Эти лексемы не случайно так минимальны, точечны: Хлебникова интересовали "бесконечно малые" художественного слова», на которых будет построен смысл, внятный всем и каждому. С одной стороны, само название звёздного языка отсылает к его эзотеричности (он ясен только в «звёздных сумерках»), с другой – он должен быть общим «всей звезде, населённой людьми»[88]. Как показывает Виктор Григорьев, звёздный язык напрямую связан с идеями лингвистов XIX – XX веков, которые пытались изобрести язык для международного общения[89]. Лингвисты, впрочем, характеризуют звёздный язык как «выдающуюся поэтическую игру с русским языком, но всё же не шаг к универсальному языку»[90].
Корни русского языка (и других славянских) и впрямь дают Хлебникову огромный материал для новой семантики. Среди частых словообразовательных приёмов Хлебникова – словослияние; корни двух слов складываются в одно, образуя новое значение: так появляется «божестварь» – не просто тварь божья, а и тварь и божество (так себя именует Зангези, и это отсылка к богочеловеку христианства), – которая может обернуться и «глупостварью». Другой важный приём – образование новых значений с помощью суффиксов: так, из слова «умножение» и «профессионального» суффикса -арь- получается «умножарь», а слово «гроб» в сочетании с обозначающим некий признак суффиксом -изн- даёт «гробизну». Больше всего такого словотворчества в речах Зангези, связывающего земной и надмирный контексты: «Вечернего воздуха дайны, / Этавель задумчивой тайны, / По синему небу бегуричи, / Нетуричей стая, незуричей, / Потопом летят в инеса, / Летуры летят в собеса!»

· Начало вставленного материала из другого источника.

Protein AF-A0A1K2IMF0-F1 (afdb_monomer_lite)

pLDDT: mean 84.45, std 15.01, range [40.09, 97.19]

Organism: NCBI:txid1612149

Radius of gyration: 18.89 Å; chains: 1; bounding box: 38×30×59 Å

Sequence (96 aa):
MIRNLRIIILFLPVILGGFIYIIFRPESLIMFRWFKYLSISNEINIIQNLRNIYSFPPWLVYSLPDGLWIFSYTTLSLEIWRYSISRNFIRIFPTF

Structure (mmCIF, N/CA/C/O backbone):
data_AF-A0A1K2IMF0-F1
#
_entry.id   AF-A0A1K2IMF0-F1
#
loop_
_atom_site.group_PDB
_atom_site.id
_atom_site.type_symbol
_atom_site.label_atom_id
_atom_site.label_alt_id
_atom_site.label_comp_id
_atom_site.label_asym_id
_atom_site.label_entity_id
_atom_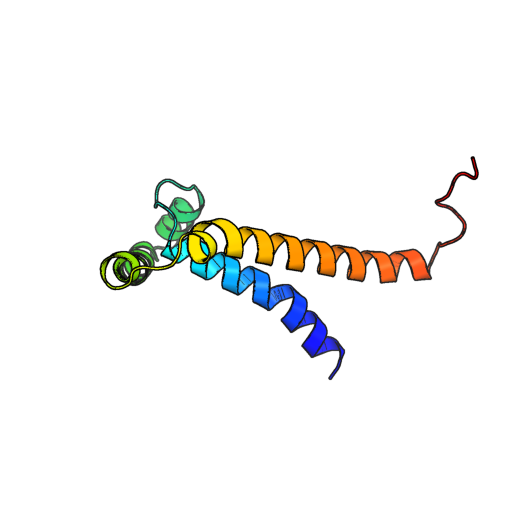site.label_seq_id
_atom_site.pdbx_PDB_ins_code
_atom_site.Cartn_x
_atom_site.Cartn_y
_atom_site.Cartn_z
_atom_site.occupancy
_atom_site.B_iso_or_equiv
_atom_site.auth_seq_id
_atom_site.auth_comp_id
_atom_site.auth_asym_id
_atom_site.auth_atom_id
_atom_site.pdbx_PDB_model_num
ATOM 1 N N . MET A 1 1 ? 25.203 -6.912 -7.761 1.00 63.25 1 MET A N 1
ATOM 2 C CA . MET A 1 1 ? 24.611 -5.626 -7.322 1.00 63.25 1 MET A CA 1
ATOM 3 C C . MET A 1 1 ? 23.250 -5.343 -7.971 1.00 63.25 1 MET A C 1
ATOM 5 O O . MET A 1 1 ? 22.270 -5.236 -7.249 1.00 63.25 1 MET A O 1
ATOM 9 N N . ILE A 1 2 ? 23.146 -5.317 -9.309 1.00 76.94 2 ILE A N 1
ATOM 10 C CA . ILE A 1 2 ? 21.913 -4.948 -10.048 1.00 76.94 2 ILE A CA 1
ATOM 11 C C . ILE A 1 2 ? 20.697 -5.841 -9.723 1.00 76.94 2 ILE A C 1
ATOM 13 O O . ILE A 1 2 ? 19.582 -5.344 -9.606 1.00 76.94 2 ILE A O 1
ATOM 17 N N . ARG A 1 3 ? 20.891 -7.155 -9.532 1.00 76.94 3 ARG A N 1
ATOM 18 C CA . ARG A 1 3 ? 19.803 -8.086 -9.172 1.00 76.94 3 ARG A CA 1
ATOM 19 C C . ARG A 1 3 ? 19.138 -7.734 -7.836 1.00 76.94 3 ARG A C 1
ATOM 21 O O . ARG A 1 3 ? 17.919 -7.756 -7.742 1.00 76.94 3 ARG A O 1
ATOM 28 N N . ASN A 1 4 ? 19.933 -7.386 -6.826 1.00 79.56 4 ASN A N 1
ATOM 29 C CA . ASN A 1 4 ? 19.427 -7.085 -5.486 1.00 79.56 4 ASN A CA 1
ATOM 30 C C . ASN A 1 4 ? 18.631 -5.771 -5.497 1.00 79.56 4 ASN A C 1
ATOM 32 O O . ASN A 1 4 ? 17.574 -5.690 -4.883 1.00 79.56 4 ASN A O 1
ATOM 36 N N . LEU A 1 5 ? 19.091 -4.783 -6.273 1.00 85.25 5 LEU A N 1
ATOM 37 C CA . LEU A 1 5 ? 18.387 -3.515 -6.466 1.00 85.25 5 LEU A CA 1
ATOM 38 C C . LEU A 1 5 ? 16.995 -3.719 -7.093 1.00 85.25 5 LEU A C 1
ATOM 40 O O . LEU A 1 5 ? 16.027 -3.119 -6.641 1.00 85.25 5 LEU A O 1
ATOM 44 N N . ARG A 1 6 ? 16.877 -4.613 -8.087 1.00 84.94 6 ARG A N 1
ATOM 45 C CA . ARG A 1 6 ? 15.587 -4.953 -8.719 1.00 84.94 6 ARG A CA 1
ATOM 46 C C . ARG A 1 6 ? 14.594 -5.528 -7.714 1.00 84.94 6 ARG A C 1
ATOM 48 O O . ARG A 1 6 ? 13.448 -5.105 -7.691 1.00 84.94 6 ARG A O 1
ATOM 55 N N . ILE A 1 7 ? 15.042 -6.454 -6.865 1.00 87.62 7 ILE A N 1
ATOM 56 C CA . ILE A 1 7 ? 14.197 -7.046 -5.818 1.00 87.62 7 ILE A CA 1
ATOM 57 C C . ILE A 1 7 ? 13.695 -5.949 -4.871 1.00 87.62 7 ILE A C 1
ATOM 59 O O . ILE A 1 7 ? 12.505 -5.886 -4.588 1.00 87.62 7 ILE A O 1
ATOM 63 N N . ILE A 1 8 ? 14.568 -5.035 -4.443 1.00 91.19 8 ILE A N 1
ATOM 64 C CA . ILE A 1 8 ? 14.169 -3.924 -3.567 1.00 91.19 8 ILE A CA 1
ATOM 65 C C . ILE A 1 8 ? 13.110 -3.045 -4.246 1.00 91.19 8 ILE A C 1
ATOM 67 O O . ILE A 1 8 ? 12.084 -2.769 -3.637 1.00 91.19 8 ILE A O 1
ATOM 71 N N . ILE A 1 9 ? 13.313 -2.661 -5.510 1.00 90.69 9 ILE A N 1
ATOM 72 C CA . ILE A 1 9 ? 12.360 -1.831 -6.269 1.00 90.69 9 ILE A CA 1
ATOM 73 C C . ILE A 1 9 ? 10.984 -2.504 -6.386 1.00 90.69 9 ILE A C 1
ATOM 75 O O . ILE A 1 9 ? 9.968 -1.817 -6.350 1.00 90.69 9 ILE A O 1
ATOM 79 N N . LEU A 1 10 ? 10.944 -3.833 -6.494 1.00 90.19 10 LEU A N 1
ATOM 80 C CA . LEU A 1 10 ? 9.701 -4.594 -6.615 1.00 90.19 10 LEU A CA 1
ATOM 81 C C . LEU A 1 10 ? 8.968 -4.729 -5.276 1.00 90.19 10 LEU A C 1
ATOM 83 O O . LEU A 1 10 ? 7.761 -4.508 -5.213 1.00 90.19 10 LEU A O 1
ATOM 87 N N . PHE A 1 11 ? 9.674 -5.088 -4.203 1.00 93.19 11 PHE A N 1
ATOM 88 C CA . PHE A 1 11 ? 9.037 -5.442 -2.930 1.00 93.19 11 PHE A CA 1
ATOM 89 C C . PHE A 1 11 ? 8.850 -4.259 -1.979 1.00 93.19 11 PHE A C 1
ATOM 91 O O . PHE A 1 11 ? 7.881 -4.243 -1.219 1.00 93.19 11 PHE A O 1
ATOM 98 N N . LEU A 1 12 ? 9.728 -3.254 -2.023 1.00 95.44 12 LEU A N 1
ATOM 99 C CA . LEU A 1 12 ? 9.646 -2.096 -1.131 1.00 95.44 12 LEU A CA 1
ATOM 100 C C . LEU A 1 12 ? 8.303 -1.347 -1.256 1.00 95.44 12 LEU A C 1
ATOM 102 O O . LEU A 1 12 ? 7.696 -1.089 -0.216 1.00 95.44 12 LEU A O 1
ATOM 106 N N . PRO A 1 13 ? 7.771 -1.053 -2.462 1.00 96.00 13 PRO A N 1
ATOM 107 C CA . PRO A 1 13 ? 6.484 -0.371 -2.596 1.00 96.00 13 PRO A CA 1
ATOM 108 C C . PRO A 1 13 ? 5.319 -1.190 -2.029 1.00 96.00 13 PRO A C 1
ATOM 110 O O . PRO A 1 13 ? 4.429 -0.628 -1.398 1.00 96.00 13 PRO A O 1
ATOM 113 N N . VAL A 1 14 ? 5.340 -2.518 -2.194 1.00 96.06 14 VAL A N 1
ATOM 114 C CA . VAL A 1 14 ? 4.294 -3.409 -1.661 1.00 96.06 14 VAL A CA 1
ATOM 115 C C . VAL A 1 14 ? 4.268 -3.358 -0.144 1.00 96.06 14 VAL A C 1
ATOM 117 O O . VAL A 1 14 ? 3.203 -3.195 0.448 1.00 96.06 14 VAL A O 1
ATOM 120 N N . ILE A 1 15 ? 5.444 -3.463 0.473 1.00 95.81 15 ILE A N 1
ATOM 121 C CA . ILE A 1 15 ? 5.597 -3.443 1.925 1.00 95.81 15 ILE A CA 1
ATOM 122 C C . ILE A 1 15 ? 5.181 -2.078 2.481 1.00 95.81 15 ILE A C 1
ATOM 124 O O . ILE A 1 15 ? 4.399 -2.020 3.426 1.00 95.81 15 ILE A O 1
ATOM 128 N N . LEU A 1 16 ? 5.634 -0.980 1.869 1.00 96.12 16 LEU A N 1
ATOM 129 C CA . LEU A 1 16 ? 5.263 0.374 2.289 1.00 96.12 16 LEU A CA 1
ATOM 130 C C . LEU A 1 16 ? 3.760 0.631 2.142 1.00 96.12 16 LEU A C 1
ATOM 132 O O . LEU A 1 16 ? 3.127 1.090 3.091 1.00 96.12 16 LEU A O 1
ATOM 136 N N . GLY A 1 17 ? 3.174 0.283 0.994 1.00 95.75 17 GLY A N 1
ATOM 137 C CA . GLY A 1 17 ? 1.731 0.384 0.780 1.00 95.75 17 GLY A CA 1
ATOM 138 C C . GLY A 1 17 ? 0.957 -0.460 1.792 1.00 95.75 17 GLY A C 1
ATOM 139 O O . GLY A 1 17 ? -0.010 0.020 2.374 1.00 95.75 17 GLY A O 1
ATOM 140 N N . GLY A 1 18 ? 1.436 -1.673 2.083 1.00 94.06 18 GLY A N 1
ATOM 141 C CA . GLY A 1 18 ? 0.873 -2.559 3.100 1.00 94.06 18 GLY A CA 1
ATOM 142 C C . GLY A 1 18 ? 0.915 -1.968 4.509 1.00 94.06 18 GLY A C 1
ATOM 143 O O . GLY A 1 18 ? -0.096 -2.005 5.204 1.00 94.06 18 GLY A O 1
ATOM 144 N N . PHE A 1 19 ? 2.034 -1.369 4.924 1.00 93.38 19 PHE A N 1
ATOM 145 C CA . PHE A 1 19 ? 2.134 -0.710 6.229 1.00 93.38 19 PHE A CA 1
ATOM 146 C C . PHE A 1 19 ? 1.176 0.471 6.353 1.00 93.38 19 PHE A C 1
ATOM 148 O O . PHE A 1 19 ? 0.433 0.542 7.331 1.00 93.38 19 PHE A O 1
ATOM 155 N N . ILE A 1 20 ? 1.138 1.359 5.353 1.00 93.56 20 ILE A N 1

Такое же богатство смыслов обеспечивают приставки, как нормативные, так и вымышленные. Например, в «Плоскости мысли IX» Зангези представляет слушателям «все оттенки мозга» и «все роды разума»: среди них есть гоум, оум, уум, паум, соум, моум, проум, приум, выум, раум и так далее. У каждого из этих слов – своё определение: если оум – это ум «отвлечённый, озирающий всё кругом себя, с высоты одной мысли», то выум – это «изобретающий ум», проум – предвидение, соум – разум-сотрудник, а раум – «не знающий границ, преград, лучистый, сияющий ум». Важно, что даже этот последний не какой-то итоговый ум, а один из «оттенков мозга» – все вместе они сливаются в «единый, всепроникающий и всеохватывающий мировой Ум», которым, по выражению Рудольфа Дуганова, является для поэта весь мир[91].